Data items:
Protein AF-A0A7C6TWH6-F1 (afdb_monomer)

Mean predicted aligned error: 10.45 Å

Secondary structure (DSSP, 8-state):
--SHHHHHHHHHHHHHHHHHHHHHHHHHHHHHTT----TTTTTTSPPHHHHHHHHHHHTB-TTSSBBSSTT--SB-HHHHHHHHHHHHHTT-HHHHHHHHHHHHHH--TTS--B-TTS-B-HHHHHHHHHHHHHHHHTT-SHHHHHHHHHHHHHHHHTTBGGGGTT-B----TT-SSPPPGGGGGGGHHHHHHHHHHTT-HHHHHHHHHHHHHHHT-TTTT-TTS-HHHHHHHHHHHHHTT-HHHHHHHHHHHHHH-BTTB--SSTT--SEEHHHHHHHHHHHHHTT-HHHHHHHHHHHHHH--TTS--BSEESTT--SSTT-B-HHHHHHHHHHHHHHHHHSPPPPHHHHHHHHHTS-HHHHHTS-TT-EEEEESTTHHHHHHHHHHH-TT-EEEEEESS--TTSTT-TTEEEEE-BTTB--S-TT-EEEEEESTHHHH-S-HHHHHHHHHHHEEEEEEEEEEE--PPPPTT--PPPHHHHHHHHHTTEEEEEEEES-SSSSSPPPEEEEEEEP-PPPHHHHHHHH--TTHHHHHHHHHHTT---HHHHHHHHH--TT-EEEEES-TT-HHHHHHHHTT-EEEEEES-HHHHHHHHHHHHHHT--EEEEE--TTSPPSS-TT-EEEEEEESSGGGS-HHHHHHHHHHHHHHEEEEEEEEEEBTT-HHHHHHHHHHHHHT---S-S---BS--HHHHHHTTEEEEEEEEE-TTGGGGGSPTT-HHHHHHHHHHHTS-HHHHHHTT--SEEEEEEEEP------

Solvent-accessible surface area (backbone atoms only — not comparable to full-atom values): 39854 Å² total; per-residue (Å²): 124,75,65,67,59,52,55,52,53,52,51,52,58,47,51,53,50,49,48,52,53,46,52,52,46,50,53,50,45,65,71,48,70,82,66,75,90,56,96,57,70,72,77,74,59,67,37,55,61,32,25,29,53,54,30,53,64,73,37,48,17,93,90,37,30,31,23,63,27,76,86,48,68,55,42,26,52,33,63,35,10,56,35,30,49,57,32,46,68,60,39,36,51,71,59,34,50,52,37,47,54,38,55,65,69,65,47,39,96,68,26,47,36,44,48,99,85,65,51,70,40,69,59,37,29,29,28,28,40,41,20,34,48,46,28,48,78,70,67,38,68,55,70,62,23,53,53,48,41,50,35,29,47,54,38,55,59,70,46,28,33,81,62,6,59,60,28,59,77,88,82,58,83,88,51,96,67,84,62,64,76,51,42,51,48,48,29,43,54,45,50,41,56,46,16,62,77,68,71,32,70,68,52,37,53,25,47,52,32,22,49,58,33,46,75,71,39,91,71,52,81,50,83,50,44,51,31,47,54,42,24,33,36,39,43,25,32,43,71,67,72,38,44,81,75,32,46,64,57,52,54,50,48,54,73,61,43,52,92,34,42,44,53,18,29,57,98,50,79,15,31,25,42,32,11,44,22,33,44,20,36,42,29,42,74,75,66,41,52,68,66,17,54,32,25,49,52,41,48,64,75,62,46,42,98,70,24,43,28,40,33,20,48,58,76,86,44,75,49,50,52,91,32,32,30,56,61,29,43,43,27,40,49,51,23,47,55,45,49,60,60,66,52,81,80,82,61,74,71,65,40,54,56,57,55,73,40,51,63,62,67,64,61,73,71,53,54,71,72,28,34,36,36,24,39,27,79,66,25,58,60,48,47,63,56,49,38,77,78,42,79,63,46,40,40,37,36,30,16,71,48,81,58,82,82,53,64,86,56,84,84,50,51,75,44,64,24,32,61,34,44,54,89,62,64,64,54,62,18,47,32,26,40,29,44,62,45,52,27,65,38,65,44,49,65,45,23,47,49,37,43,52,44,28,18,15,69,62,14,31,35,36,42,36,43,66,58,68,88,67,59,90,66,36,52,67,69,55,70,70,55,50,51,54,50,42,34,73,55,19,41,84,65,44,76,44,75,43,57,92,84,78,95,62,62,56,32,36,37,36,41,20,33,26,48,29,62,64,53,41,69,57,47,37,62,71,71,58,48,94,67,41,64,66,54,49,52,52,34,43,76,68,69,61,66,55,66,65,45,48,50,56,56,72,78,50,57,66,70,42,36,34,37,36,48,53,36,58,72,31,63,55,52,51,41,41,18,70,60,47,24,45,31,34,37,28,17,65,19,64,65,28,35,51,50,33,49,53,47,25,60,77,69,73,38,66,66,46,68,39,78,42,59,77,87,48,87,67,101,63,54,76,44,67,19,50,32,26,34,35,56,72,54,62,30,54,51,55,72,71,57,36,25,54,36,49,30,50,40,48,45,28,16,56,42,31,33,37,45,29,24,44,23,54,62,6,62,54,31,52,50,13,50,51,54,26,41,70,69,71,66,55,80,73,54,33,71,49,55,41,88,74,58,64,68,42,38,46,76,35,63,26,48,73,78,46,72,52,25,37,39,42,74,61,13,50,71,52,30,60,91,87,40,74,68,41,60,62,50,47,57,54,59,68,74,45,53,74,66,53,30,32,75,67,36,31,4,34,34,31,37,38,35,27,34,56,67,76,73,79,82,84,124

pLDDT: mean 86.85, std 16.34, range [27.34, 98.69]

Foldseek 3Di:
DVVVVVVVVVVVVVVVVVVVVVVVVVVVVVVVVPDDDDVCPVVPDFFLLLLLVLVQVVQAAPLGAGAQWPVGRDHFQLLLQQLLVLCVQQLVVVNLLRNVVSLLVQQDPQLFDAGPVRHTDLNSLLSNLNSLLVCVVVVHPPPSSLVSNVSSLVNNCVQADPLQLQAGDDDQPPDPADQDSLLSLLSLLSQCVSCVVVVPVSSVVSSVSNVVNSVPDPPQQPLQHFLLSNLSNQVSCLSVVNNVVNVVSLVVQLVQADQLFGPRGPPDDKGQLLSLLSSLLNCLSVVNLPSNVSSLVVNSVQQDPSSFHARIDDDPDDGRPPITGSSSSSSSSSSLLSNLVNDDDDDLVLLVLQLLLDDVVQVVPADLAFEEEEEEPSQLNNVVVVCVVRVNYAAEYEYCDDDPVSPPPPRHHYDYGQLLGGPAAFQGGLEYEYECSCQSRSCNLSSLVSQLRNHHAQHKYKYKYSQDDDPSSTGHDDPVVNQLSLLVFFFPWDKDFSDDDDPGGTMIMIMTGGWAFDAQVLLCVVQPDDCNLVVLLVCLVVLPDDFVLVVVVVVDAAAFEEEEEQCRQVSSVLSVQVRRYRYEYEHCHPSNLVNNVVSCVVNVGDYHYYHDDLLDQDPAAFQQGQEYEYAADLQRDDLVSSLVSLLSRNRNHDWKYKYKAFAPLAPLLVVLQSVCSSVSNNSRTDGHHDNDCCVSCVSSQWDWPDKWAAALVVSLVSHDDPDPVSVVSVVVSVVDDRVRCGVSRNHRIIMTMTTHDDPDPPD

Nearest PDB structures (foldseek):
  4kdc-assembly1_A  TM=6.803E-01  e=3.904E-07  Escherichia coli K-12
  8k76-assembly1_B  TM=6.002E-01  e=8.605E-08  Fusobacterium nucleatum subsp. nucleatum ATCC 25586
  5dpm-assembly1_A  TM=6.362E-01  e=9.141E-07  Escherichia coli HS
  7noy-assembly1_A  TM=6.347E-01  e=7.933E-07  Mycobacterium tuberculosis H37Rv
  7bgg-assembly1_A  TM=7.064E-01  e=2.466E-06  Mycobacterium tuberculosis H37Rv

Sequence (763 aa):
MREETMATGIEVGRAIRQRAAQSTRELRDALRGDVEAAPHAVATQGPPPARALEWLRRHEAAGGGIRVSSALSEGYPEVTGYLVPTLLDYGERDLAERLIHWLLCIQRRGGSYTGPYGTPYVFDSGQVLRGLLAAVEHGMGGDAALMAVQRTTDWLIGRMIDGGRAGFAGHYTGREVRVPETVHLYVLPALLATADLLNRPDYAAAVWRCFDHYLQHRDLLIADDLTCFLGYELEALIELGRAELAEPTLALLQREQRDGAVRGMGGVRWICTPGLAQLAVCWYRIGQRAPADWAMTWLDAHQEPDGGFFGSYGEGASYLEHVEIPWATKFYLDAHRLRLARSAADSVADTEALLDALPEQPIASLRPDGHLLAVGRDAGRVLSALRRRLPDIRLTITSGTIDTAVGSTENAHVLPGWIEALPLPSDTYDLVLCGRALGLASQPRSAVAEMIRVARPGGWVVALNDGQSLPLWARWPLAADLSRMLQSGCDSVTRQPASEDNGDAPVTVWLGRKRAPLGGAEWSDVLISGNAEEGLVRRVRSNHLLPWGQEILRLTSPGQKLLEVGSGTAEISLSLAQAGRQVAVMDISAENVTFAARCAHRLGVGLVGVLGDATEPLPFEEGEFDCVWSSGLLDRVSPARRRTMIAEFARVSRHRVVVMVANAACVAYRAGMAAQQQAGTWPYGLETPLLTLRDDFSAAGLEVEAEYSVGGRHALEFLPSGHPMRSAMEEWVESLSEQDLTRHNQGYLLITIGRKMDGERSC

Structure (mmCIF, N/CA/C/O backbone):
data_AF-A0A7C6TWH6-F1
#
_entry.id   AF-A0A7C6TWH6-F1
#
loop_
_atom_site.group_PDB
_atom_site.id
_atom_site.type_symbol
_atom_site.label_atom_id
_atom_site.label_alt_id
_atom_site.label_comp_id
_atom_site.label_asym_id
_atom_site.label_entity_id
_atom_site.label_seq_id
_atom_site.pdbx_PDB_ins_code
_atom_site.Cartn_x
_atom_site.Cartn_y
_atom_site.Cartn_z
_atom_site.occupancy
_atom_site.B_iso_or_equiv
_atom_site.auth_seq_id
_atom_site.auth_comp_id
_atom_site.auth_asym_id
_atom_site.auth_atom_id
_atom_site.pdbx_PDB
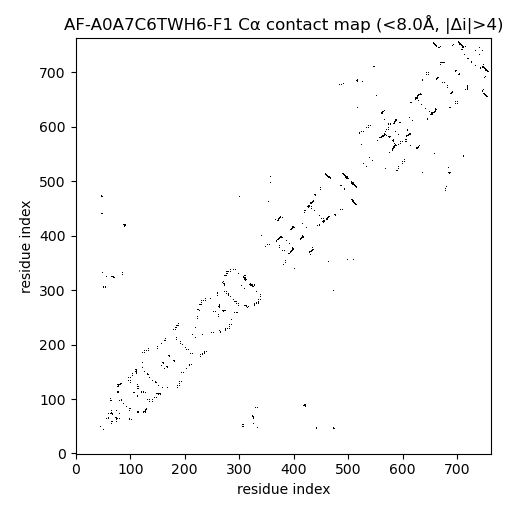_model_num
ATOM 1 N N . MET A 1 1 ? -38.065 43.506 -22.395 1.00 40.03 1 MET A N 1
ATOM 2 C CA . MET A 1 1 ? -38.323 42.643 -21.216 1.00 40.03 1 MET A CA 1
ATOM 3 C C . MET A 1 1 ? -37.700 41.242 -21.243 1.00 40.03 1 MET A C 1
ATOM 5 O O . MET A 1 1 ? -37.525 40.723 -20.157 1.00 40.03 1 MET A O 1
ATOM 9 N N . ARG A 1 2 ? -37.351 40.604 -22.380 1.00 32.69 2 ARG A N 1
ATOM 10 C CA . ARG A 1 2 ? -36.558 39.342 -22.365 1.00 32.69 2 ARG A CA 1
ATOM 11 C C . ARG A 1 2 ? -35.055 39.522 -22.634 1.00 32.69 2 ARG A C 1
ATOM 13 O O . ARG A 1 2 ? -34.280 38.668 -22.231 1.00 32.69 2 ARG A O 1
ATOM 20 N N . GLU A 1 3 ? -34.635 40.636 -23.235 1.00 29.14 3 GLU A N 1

▶ Task prompt
Above are the entries; count how many of their lines contain the word "tuberculosis" and give only that number.

▶ Response
2